Hey there Forum Devs...,

Would it be possible / Feasible to add a proper Juice Recipe Section? With Ratings etc.
Would be far easier to locate by Flavour etc...

Much like :
http://www.planetofthevapes.co.uk/e-liquid-recipes/creamy-strawberry.html

But our own

Reactions: Like 3 | Winner 2


----------



## SamuraiTheVapor (21/4/15)

This is a great idea! 

Thank you.


----------



## WHITELABEL (21/4/15)

Nice idea @FireFly ,this poll will go a long way to gauging interest and seeing if it's feasible too.


----------



## Imthiaz Khan (21/4/15)

@FireFly, I think it's a great idea. Especially with so many forum members doing DIY.


----------



## Viper_SA (21/4/15)

I like the idea


----------



## RawRam_cpt (21/4/15)

I like it!

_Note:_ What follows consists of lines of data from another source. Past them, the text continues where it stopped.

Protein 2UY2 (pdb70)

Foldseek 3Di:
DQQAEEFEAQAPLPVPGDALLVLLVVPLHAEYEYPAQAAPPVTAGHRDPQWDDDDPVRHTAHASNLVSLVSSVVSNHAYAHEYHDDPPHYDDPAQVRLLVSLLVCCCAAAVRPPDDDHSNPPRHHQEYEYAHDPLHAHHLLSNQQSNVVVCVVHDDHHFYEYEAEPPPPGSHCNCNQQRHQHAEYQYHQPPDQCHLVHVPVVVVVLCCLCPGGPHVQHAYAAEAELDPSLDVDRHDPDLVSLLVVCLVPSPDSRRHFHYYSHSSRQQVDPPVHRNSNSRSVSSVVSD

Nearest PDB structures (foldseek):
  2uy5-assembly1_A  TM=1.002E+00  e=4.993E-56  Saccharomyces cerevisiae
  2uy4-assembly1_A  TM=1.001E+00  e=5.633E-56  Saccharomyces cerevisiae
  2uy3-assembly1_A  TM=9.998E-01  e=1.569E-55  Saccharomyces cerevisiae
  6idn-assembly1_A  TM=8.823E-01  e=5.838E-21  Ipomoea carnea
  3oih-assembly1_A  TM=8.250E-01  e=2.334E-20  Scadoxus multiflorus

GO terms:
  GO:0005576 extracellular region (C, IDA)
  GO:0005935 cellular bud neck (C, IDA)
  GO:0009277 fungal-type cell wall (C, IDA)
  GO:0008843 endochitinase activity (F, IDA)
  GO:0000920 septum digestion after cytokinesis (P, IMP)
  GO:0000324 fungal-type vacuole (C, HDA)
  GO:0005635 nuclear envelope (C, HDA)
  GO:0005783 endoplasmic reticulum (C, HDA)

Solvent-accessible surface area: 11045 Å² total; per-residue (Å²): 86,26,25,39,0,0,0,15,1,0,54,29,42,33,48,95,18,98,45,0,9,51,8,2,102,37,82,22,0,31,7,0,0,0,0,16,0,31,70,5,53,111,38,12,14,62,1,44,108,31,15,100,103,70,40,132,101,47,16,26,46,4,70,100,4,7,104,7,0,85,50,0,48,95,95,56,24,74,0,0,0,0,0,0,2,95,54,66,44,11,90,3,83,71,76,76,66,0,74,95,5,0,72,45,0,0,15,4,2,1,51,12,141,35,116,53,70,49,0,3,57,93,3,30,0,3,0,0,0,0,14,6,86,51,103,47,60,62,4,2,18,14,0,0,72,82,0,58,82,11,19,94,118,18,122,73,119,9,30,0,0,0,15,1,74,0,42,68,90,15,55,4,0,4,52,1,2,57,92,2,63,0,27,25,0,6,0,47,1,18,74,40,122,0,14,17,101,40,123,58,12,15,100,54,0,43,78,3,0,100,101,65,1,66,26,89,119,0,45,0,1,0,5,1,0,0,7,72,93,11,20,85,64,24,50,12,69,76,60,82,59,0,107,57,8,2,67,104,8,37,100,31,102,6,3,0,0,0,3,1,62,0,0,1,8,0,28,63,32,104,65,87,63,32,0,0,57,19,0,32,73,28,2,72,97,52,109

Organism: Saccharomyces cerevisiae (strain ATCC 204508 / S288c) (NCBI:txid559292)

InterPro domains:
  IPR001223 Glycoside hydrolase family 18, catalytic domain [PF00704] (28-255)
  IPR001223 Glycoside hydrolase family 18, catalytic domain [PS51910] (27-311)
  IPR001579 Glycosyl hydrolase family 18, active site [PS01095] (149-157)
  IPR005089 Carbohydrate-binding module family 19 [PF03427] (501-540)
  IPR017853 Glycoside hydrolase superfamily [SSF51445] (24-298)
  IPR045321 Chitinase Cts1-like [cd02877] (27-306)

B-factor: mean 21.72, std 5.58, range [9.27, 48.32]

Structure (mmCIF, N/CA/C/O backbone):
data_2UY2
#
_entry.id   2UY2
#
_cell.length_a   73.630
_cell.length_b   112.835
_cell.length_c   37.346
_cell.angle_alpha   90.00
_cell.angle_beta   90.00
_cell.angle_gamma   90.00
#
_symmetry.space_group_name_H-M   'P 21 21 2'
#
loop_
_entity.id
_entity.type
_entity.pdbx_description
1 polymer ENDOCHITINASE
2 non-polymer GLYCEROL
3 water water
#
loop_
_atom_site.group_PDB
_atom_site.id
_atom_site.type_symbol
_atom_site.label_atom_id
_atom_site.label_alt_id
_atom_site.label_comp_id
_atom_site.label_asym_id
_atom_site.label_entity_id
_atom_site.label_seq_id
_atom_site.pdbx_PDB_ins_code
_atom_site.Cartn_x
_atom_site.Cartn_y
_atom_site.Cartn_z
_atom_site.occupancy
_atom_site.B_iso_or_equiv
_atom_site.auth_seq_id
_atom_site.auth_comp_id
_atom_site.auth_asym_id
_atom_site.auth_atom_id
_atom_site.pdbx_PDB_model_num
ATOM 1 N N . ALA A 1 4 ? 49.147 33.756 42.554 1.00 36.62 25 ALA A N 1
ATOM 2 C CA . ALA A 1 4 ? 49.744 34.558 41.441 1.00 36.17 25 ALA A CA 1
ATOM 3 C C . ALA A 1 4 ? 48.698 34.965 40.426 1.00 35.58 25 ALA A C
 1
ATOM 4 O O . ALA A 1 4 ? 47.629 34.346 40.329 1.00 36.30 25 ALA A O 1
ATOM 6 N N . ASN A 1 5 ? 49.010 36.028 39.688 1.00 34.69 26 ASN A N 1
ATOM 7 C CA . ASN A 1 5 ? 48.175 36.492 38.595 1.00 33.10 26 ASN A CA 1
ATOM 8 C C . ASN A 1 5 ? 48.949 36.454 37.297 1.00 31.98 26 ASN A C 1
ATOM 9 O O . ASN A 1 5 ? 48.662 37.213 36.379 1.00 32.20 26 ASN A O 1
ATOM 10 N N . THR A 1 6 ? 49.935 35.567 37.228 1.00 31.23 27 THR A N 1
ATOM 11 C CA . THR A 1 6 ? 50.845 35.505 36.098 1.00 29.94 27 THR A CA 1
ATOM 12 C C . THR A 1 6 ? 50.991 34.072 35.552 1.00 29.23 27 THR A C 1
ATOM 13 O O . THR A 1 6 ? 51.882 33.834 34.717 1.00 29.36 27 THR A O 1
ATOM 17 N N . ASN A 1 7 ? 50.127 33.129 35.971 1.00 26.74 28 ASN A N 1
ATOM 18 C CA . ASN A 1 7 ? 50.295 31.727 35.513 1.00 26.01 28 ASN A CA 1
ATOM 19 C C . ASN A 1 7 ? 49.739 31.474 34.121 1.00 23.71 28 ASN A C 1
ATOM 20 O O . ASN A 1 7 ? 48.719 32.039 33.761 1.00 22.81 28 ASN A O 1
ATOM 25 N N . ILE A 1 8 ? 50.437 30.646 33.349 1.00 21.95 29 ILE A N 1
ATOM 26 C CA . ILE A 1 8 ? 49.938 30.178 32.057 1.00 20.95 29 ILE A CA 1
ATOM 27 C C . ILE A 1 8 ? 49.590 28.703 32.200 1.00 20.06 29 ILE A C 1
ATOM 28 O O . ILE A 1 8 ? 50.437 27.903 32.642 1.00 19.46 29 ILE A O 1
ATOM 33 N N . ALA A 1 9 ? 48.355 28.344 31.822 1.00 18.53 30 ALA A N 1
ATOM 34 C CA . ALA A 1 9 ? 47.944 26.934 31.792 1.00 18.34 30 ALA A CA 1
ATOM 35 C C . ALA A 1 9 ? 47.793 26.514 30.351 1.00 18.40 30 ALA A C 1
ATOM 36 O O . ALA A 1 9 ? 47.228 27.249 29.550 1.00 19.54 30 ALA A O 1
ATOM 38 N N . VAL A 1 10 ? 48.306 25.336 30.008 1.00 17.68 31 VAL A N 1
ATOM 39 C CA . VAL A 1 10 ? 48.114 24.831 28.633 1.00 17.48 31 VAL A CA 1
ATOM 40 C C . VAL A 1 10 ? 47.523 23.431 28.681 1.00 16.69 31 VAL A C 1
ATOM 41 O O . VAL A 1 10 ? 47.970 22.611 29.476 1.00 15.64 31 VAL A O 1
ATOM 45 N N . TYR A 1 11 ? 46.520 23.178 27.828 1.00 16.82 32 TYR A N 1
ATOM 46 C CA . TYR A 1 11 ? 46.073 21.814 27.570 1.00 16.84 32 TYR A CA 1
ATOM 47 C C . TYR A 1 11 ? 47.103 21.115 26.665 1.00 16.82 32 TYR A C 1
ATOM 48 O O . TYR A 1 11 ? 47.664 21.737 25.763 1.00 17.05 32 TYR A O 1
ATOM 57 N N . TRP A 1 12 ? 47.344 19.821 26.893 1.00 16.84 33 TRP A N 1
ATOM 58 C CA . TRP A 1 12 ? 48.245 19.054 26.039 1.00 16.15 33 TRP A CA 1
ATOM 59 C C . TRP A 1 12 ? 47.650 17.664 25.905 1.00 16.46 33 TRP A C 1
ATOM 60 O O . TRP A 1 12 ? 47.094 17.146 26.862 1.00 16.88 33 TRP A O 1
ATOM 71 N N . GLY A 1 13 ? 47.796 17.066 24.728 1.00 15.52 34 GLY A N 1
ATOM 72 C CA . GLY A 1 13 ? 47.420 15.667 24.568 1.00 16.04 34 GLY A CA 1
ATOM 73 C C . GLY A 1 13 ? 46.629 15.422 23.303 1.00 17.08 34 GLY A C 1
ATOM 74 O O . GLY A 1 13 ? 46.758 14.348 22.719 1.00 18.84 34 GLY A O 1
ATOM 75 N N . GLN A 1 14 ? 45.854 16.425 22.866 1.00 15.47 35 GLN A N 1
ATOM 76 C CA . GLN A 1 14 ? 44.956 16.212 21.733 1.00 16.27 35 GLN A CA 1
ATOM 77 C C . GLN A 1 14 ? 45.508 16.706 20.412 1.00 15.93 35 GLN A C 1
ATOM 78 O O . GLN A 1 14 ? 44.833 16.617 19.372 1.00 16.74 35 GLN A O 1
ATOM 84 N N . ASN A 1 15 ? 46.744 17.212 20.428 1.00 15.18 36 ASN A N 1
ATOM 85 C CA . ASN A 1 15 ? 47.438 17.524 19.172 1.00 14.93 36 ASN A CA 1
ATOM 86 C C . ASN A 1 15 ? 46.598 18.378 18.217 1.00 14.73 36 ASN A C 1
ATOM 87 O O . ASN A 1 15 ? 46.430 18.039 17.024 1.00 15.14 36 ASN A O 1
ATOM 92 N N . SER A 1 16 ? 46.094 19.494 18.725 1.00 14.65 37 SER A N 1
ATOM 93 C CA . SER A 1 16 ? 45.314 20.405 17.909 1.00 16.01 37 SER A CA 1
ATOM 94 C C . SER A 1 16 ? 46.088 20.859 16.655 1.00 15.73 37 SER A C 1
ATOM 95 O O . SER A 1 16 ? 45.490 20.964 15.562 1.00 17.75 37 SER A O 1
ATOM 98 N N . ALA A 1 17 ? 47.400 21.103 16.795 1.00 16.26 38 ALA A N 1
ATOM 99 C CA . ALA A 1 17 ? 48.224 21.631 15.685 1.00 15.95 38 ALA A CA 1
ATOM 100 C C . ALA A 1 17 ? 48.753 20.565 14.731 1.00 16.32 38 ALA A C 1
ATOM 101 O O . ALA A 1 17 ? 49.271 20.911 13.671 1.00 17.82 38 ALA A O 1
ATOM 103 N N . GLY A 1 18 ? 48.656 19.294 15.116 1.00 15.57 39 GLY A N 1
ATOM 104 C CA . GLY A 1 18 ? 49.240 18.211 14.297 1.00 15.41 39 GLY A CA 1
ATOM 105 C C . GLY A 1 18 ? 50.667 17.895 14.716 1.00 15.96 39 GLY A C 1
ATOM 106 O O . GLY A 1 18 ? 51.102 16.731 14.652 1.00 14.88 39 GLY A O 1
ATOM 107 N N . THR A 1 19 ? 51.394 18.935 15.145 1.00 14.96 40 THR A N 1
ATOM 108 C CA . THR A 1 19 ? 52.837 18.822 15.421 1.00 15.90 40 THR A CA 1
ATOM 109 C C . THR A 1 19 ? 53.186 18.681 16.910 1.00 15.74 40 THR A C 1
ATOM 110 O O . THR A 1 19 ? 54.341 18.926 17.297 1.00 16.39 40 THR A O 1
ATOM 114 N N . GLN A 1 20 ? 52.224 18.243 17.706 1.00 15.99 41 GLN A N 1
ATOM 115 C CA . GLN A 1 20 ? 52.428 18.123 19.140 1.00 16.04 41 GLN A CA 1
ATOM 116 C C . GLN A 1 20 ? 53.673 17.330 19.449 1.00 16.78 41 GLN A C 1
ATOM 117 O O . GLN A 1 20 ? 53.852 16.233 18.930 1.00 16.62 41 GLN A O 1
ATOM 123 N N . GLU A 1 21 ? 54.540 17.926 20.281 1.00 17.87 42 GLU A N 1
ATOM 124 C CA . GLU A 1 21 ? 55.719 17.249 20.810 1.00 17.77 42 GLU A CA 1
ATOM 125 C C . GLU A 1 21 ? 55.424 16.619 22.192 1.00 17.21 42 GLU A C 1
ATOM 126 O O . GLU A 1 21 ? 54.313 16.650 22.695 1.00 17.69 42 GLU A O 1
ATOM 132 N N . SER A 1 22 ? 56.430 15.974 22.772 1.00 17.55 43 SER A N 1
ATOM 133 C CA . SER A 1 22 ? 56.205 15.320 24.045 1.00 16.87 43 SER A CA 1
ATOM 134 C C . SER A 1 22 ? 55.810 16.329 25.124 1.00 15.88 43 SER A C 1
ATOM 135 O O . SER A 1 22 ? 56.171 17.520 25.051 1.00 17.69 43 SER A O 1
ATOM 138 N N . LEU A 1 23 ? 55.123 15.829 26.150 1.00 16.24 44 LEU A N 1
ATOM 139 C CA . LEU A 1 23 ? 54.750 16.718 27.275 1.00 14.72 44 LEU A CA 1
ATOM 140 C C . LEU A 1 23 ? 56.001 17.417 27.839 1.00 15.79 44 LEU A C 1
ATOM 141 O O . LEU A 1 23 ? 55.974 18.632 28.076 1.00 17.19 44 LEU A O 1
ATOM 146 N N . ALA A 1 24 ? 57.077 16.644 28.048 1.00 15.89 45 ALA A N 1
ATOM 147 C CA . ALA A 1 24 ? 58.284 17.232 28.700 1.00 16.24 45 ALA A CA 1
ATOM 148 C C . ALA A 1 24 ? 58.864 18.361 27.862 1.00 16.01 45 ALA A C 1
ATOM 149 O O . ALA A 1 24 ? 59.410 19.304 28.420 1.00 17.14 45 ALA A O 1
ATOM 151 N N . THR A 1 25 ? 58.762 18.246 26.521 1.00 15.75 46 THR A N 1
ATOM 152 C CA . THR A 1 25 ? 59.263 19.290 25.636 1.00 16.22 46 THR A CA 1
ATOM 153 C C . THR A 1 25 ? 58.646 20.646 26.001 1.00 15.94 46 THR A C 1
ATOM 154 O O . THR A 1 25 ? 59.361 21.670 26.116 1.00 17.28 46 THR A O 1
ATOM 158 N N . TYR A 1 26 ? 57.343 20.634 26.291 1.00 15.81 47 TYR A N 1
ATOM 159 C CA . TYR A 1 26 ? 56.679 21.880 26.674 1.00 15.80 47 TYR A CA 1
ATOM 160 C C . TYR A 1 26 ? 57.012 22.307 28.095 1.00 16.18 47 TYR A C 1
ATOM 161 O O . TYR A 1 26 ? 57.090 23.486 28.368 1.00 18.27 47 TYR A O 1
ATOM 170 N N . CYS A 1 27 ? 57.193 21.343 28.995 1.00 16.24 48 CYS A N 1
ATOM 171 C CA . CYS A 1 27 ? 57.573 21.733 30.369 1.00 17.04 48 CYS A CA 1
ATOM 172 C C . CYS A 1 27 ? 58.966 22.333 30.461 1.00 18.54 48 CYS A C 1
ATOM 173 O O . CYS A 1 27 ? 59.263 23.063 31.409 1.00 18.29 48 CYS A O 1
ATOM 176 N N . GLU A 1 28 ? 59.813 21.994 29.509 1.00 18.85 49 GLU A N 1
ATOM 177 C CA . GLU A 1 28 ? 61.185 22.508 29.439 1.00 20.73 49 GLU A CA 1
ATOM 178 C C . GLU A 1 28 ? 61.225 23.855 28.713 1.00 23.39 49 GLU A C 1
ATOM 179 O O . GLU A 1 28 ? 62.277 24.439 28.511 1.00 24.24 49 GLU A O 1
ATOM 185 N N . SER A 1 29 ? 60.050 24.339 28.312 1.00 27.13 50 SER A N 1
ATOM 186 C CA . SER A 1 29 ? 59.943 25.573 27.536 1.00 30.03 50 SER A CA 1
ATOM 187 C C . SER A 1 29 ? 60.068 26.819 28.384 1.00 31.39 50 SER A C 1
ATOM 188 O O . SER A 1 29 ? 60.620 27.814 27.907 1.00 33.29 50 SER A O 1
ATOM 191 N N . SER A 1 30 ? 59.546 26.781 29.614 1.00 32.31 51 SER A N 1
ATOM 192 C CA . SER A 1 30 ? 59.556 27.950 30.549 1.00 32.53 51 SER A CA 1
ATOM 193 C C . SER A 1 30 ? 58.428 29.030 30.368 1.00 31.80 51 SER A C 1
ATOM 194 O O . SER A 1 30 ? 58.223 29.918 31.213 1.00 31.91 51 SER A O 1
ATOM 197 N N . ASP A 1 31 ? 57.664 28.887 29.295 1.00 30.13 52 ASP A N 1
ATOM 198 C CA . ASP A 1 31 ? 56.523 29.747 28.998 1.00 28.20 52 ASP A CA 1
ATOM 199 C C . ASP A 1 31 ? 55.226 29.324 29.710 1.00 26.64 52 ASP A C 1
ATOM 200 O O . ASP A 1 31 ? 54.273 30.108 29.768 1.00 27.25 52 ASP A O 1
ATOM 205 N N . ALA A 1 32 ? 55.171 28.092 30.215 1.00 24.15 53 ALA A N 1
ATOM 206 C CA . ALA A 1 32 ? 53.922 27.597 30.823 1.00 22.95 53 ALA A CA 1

Would definitely force me to write my recipes down... Now if you'll excuse me, I need go get back to vaping my cherry-nana-menthol-burning-tyre


----------



## rogue zombie (21/4/15)

Man, that DIY section on Planet of the Vapes is awesome!

Reactions: Agree 2


----------



## Silver (21/4/15)

Thanks for the suggestion @FireFly 
Creating a section is easy - but keeping it maintained and "clean" is the hard part 
Will add this idea to the Admin & Mod "Idea list" for consideration

Reactions: Like 1


----------



## FireFly (21/4/15)

Silver said:


> but keeping it maintained and "clean" is the hard part



I hereby Offer my Services to keep it tidy and maintained

Reactions: Like 2


----------



## rvdwesth (21/4/15)

Very good Idea


----------



## Silver (21/4/15)

FireFly said:


> I hereby Offer my Services to keep it tidy and maintained



Thanks @FireFly - how kind of you to offer 
Will keep that in mind


----------



## Q-Ball (21/4/15)

Awesome idea, I hope this is possible

Sent from my SM-N900 using Tapatalk


----------



## andro (22/4/15)

totally agree with it .


----------



## Melinda (22/4/15)

Really LOVE this idea! Think it will be a great addition to the forum!

Reactions: Agree 1


----------



## Raslin (22/4/15)

+1

Sent while vaping on Okkum my Smok M80


----------



## FireFly (26/4/15)

bump...


----------